For a single-V groove weld, the area is the sum of the root-opening rectangle, the two triangular bevel areas, and the reinforcement.

Dilution

Dilution (%) = (area of base metal melted ÷ total weld area) × 100. High dilution means the base-metal composition more strongly influences the deposit — important when welding dissimilar metals or applying corrosion-resistant overlays, where low dilution is usually desired.

Unit Conversions Tested on Part A

Example: convert a 350 °F preheat to Celsius → (350 − 32) × 5/9 = 318 × 0.556 = ≈ 177 °C. Temperature conversions are common because preheat/PWHT tables appear in both units.

For the Exam: Drill the heat-input formula until automatic, know throat = 0.707 × leg, memorize the deposition-efficiency ranges, and keep the °F↔°C conversion handy. Watch units — travel speed must be in in/min and stresses in psi (not ksi) before multiplying.

Duty Cycle, Geometry, and Productivity Math

Duty Cycle

A power source's duty cycle is the percentage of a 10-minute period it can weld at a given output without overheating. A machine rated 60% duty cycle at 300 A can weld at 300 A for 6 minutes out of every 10, then must rest 4 minutes. Lower the current and the allowable duty cycle rises; raise the current above the rating and the duty cycle falls (and the machine can be damaged). A CWI uses this to judge whether a power source is adequate for sustained production.

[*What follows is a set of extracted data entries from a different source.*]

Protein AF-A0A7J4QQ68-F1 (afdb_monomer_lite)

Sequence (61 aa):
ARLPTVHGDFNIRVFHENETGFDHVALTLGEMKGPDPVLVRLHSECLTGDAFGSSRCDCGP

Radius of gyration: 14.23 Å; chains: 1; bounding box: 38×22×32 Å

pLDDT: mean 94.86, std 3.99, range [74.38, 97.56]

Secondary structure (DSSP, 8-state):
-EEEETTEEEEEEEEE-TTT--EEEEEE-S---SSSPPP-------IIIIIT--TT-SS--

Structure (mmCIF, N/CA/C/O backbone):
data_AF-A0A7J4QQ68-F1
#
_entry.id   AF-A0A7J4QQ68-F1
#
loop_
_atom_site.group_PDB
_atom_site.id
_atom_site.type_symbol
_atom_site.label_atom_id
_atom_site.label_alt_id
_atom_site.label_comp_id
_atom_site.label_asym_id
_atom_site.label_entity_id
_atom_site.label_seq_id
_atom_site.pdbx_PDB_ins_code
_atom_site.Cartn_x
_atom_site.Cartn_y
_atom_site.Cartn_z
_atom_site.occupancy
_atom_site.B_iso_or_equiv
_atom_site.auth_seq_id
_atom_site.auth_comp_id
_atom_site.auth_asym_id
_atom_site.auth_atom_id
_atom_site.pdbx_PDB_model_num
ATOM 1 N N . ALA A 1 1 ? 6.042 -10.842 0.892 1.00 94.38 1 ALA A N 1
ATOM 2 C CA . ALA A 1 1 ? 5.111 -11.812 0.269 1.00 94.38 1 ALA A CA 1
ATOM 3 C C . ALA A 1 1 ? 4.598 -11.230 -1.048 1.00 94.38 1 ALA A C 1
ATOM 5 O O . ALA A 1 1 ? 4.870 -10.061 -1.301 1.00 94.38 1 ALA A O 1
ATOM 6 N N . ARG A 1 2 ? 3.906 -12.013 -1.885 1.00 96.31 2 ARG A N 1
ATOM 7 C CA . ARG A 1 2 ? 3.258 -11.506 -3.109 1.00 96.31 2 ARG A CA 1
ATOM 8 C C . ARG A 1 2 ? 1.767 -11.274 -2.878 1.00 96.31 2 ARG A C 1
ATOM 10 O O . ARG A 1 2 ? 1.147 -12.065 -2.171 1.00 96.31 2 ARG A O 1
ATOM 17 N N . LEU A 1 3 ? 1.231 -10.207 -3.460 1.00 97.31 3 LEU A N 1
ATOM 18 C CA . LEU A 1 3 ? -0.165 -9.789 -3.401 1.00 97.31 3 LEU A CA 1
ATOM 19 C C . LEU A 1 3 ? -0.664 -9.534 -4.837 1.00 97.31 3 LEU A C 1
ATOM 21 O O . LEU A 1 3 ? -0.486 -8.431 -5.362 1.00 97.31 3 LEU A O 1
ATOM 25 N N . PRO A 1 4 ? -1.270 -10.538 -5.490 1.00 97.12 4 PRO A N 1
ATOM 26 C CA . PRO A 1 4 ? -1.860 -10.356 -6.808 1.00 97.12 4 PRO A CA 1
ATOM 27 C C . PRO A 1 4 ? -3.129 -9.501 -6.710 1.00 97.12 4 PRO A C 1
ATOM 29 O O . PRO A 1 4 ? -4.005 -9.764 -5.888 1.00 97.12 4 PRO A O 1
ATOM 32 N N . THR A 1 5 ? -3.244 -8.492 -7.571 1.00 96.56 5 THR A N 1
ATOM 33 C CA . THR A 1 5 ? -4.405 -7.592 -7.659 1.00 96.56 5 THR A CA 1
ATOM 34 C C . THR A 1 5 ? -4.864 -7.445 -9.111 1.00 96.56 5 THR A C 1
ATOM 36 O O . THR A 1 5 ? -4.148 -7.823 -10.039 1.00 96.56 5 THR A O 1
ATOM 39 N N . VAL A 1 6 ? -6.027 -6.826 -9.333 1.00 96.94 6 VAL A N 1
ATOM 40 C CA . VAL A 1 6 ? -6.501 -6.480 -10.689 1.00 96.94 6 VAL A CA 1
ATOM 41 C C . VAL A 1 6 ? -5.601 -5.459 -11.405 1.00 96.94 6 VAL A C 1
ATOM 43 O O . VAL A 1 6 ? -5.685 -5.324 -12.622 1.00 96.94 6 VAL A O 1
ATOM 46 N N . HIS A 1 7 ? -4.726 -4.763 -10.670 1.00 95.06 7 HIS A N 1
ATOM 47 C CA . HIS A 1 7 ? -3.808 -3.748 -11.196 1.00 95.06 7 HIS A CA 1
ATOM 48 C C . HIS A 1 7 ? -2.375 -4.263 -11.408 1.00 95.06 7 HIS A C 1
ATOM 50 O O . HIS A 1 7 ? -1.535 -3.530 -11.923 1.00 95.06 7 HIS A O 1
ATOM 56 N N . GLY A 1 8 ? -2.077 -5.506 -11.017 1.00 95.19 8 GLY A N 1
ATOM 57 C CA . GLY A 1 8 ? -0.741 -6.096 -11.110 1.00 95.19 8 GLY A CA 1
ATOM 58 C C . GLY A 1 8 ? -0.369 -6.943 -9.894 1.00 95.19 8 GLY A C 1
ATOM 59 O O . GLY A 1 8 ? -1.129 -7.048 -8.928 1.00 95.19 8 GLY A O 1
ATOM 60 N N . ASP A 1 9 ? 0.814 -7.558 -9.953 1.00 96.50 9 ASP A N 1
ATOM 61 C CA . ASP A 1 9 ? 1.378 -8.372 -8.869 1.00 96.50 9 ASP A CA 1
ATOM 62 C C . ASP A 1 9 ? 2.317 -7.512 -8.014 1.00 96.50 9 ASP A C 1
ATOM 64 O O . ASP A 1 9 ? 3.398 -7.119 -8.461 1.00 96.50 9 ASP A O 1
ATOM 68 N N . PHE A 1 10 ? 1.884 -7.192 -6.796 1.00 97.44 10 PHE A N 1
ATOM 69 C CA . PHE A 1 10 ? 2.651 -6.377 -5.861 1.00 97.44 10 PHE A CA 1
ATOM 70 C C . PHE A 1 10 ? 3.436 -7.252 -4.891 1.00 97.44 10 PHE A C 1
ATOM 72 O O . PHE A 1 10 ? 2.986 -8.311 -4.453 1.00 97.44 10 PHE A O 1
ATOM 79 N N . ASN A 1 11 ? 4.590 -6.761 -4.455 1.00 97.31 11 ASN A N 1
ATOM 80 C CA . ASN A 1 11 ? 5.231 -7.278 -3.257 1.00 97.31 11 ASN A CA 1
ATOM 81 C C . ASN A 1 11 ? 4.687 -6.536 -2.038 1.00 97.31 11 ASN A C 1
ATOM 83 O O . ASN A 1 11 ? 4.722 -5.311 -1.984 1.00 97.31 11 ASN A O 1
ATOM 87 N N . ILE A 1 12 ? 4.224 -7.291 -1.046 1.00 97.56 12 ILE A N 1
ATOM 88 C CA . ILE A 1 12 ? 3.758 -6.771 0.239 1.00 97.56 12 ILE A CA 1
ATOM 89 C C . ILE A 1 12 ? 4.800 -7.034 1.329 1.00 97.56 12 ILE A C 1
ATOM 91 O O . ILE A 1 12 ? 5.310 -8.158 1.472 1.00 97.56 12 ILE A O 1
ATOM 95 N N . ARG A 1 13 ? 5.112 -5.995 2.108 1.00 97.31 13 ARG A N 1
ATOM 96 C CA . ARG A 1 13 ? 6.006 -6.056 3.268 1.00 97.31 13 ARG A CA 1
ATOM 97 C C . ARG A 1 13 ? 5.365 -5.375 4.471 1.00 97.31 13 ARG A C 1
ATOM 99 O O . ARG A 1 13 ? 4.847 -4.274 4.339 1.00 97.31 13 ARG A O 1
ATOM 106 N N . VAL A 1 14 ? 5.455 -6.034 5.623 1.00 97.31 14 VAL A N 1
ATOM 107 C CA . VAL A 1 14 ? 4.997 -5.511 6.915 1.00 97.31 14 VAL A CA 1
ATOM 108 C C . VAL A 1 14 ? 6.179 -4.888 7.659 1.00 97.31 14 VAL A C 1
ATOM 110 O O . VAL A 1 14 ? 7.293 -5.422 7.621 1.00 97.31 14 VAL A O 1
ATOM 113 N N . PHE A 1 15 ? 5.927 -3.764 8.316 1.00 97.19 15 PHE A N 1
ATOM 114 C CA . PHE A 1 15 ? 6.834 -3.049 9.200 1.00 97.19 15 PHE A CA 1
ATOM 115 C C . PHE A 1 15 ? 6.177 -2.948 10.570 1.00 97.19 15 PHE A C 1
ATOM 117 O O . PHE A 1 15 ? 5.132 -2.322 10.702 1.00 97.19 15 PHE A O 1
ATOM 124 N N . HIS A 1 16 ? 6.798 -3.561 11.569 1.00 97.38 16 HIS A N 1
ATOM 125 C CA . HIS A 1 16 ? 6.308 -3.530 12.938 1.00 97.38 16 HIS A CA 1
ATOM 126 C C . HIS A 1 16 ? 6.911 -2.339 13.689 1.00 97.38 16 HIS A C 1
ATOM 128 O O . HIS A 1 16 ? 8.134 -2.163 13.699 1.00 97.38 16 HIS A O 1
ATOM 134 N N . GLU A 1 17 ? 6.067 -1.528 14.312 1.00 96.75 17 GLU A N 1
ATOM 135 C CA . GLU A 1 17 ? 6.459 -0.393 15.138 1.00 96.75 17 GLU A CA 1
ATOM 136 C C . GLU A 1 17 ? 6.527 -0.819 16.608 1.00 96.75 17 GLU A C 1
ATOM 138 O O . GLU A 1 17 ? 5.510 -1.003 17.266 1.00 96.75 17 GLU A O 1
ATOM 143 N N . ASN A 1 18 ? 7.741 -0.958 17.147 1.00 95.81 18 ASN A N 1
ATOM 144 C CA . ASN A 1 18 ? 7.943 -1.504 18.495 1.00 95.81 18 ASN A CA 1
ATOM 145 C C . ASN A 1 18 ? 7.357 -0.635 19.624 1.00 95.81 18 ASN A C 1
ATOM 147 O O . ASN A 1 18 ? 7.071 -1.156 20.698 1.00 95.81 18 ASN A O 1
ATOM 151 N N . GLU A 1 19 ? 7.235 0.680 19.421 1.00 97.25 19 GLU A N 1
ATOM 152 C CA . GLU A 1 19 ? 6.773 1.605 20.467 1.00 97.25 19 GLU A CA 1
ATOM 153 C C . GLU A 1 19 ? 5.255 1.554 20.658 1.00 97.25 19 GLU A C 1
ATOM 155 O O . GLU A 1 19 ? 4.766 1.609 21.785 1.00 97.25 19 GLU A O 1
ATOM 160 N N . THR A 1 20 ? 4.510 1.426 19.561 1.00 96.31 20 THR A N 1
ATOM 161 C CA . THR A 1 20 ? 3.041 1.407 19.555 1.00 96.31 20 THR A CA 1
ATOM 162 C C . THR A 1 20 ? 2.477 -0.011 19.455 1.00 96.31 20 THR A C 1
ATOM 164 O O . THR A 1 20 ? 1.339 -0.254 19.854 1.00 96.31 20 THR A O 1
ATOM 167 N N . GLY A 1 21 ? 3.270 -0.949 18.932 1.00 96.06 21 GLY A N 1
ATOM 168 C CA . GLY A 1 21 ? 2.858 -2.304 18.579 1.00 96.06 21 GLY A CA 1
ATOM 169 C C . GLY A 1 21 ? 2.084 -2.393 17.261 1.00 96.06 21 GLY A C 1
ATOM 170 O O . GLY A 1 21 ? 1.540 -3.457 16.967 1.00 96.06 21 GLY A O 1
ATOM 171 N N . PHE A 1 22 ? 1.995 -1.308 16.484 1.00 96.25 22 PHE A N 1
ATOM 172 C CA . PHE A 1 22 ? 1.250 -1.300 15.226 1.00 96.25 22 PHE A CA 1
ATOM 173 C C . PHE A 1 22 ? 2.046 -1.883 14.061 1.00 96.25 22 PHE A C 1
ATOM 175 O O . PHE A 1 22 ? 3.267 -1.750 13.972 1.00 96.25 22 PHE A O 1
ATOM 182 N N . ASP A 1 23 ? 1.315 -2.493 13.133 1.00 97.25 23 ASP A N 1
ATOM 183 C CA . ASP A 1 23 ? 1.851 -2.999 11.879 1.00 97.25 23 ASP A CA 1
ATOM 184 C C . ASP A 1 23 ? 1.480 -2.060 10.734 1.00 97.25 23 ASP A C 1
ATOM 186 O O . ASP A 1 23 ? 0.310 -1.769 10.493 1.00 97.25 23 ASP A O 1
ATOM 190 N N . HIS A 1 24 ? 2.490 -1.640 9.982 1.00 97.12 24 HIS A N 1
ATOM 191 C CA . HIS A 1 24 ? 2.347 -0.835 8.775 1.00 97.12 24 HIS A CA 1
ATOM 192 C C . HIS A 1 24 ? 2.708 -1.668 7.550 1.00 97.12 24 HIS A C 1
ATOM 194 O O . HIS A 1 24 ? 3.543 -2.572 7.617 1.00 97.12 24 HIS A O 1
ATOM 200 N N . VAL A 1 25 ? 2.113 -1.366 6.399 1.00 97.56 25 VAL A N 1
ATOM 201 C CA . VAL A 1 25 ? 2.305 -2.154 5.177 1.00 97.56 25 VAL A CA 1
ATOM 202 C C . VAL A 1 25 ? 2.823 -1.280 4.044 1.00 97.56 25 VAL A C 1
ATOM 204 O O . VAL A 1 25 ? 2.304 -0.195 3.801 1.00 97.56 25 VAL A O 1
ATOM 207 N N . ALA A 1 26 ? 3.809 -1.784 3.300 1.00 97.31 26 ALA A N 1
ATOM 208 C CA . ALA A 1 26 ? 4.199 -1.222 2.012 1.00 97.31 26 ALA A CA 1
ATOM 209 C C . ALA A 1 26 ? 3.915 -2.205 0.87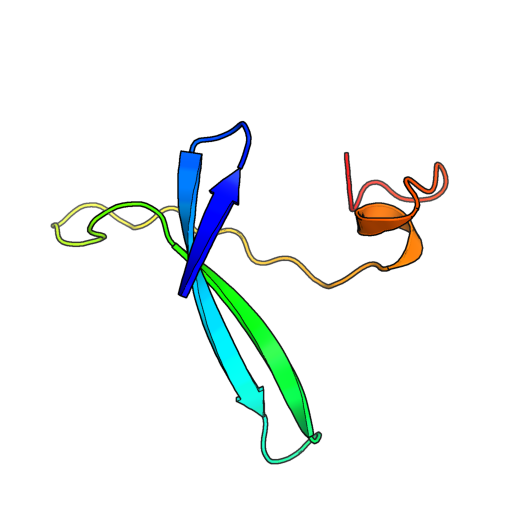5 1.00 97.31 26 ALA A C 1
ATOM 211 O O . ALA A 1 26 ? 4.249 -3.393 0.962 1.00 97.31 26 ALA A O 1
ATOM 212 N N . LEU A 1 27 ? 3.348 -1.673 -0.207 1.00 97.44 27 LEU A N 1
ATOM 213 C CA . LEU A 1 27 ? 3.165 -2.356 -1.482 1.00 97.44 27 LEU A CA 1
ATOM 214 C C . LEU A 1 27 ? 4.175 -1.799 -2.485 1.00 97.44 27 LEU A C 1
ATOM 216 O O . LEU A 1 27 ? 4.259 -0.587 -2.671 1.00 97.44 27 LEU A O 1
ATOM 220 N N . THR A 1 28 ? 4.946 -2.671 -3.132 1.00 96.75 28 THR A N 1
ATOM 221 C CA . THR A 1 28 ? 5.937 -2.275 -4.141 1.00 96.75 28 THR A CA 1
ATOM 222 C C . THR A 1 28 ? 5.713 -3.017 -5.451 1.00 96.75 28 THR A C 1
ATOM 224 O O . TH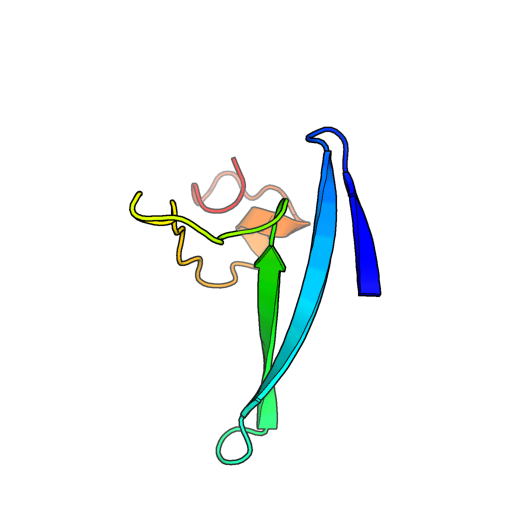R A 1 28 ? 5.328 -4.188 -5.461 1.00 96.75 28 THR A O 1
ATOM 227 N N . LEU A 1 29 ? 5.957 -2.329 -6.567 1.00 95.25 29 LEU A N 1
ATOM 228 C CA . LEU A 1 29 ? 5.792 -2.860 -7.918 1.00 9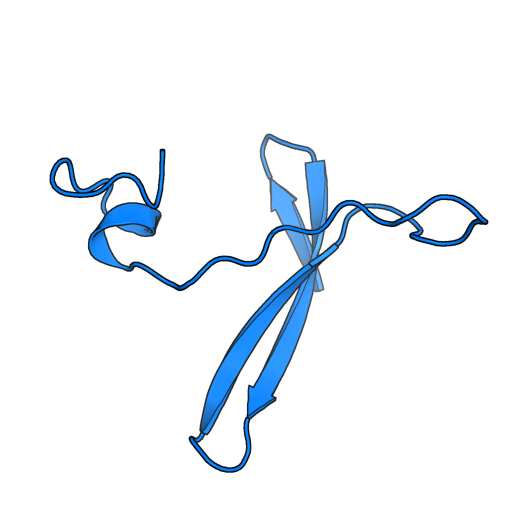5.25 29 LEU A CA 1
ATOM 229 C C . LEU A 1 29 ? 7.108 -2.729 -8.692 1.00 95.25 29 LEU A C 1
ATOM 231 O O . LEU A 1 29 ? 7.657 -1.635 -8.802 1.00 95.25 29 LEU A O 1
ATOM 235 N N . GLY A 1 30 ? 7.593 -3.843 -9.246 1.00 91.31 30 GLY A N 1
ATOM 236 C CA . GLY A 1 30 ? 8.819 -3.880 -10.050 1.00 91.31 30 GLY A CA 1
ATOM 237 C C . GLY A 1 30 ? 10.113 -3.617 -9.269 1.00 91.31 30 GLY A C 1
ATOM 238 O O . GLY A 1 30 ? 10.159 -3.670 -8.038 1.00 91.31 30 GLY A O 1
ATOM 239 N N . GLU A 1 31 ? 11.193 -3.360 -10.011 1.00 85.81 31 GLU A N 1
ATOM 240 C CA . GLU A 1 31 ? 12.498 -3.019 -9.447 1.00 85.81 31 GLU A CA 1
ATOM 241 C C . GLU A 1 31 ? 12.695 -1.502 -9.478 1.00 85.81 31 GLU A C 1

Operator Factor and Arc-On Time

Operator factor (arc-on time) is the fraction of a shift the arc is actually burning, after setup, cleaning, repositioning, and breaks. Manual SMAW often runs only 20–30% operator factor, while mechanized/automatic processes can exceed 60%. Deposition rate × operator factor × time gives realistic deposited weld metal, which feeds the electrode-consumption math above.

Groove-Weld Cross-Section

For a single-V groove on plate of thickness t, with root opening R, included angle A, and reinforcement, the area is:

Area ≈ (R × t) + (t² × tan(A/2)) + reinforcement area

Multiplying by length and 0.283 lb/in³ gives the weld-metal weight — the basis for estimating filler quantities and arc time on a job.

Common Estimating Steps

1. Compute weld cross-sectional area from the joint geometry (fillet or groove).
2. Multiply by joint length to get volume (in³).
3. Multiply by 0.283 lb/in³ to get deposited weight.
4. Divide by deposition efficiency to get electrode/filler purchased.
5. Divide deposited weight by the deposition rate (lb/hr) and the operator factor to get labor hours.

For the Exam: A 60% duty-cycle machine welds 6 of every 10 minutes at its rated current. Operator factor explains why a one-hour job needs far more than one hour of welder time — manual SMAW arc-on time is often only 20–30%.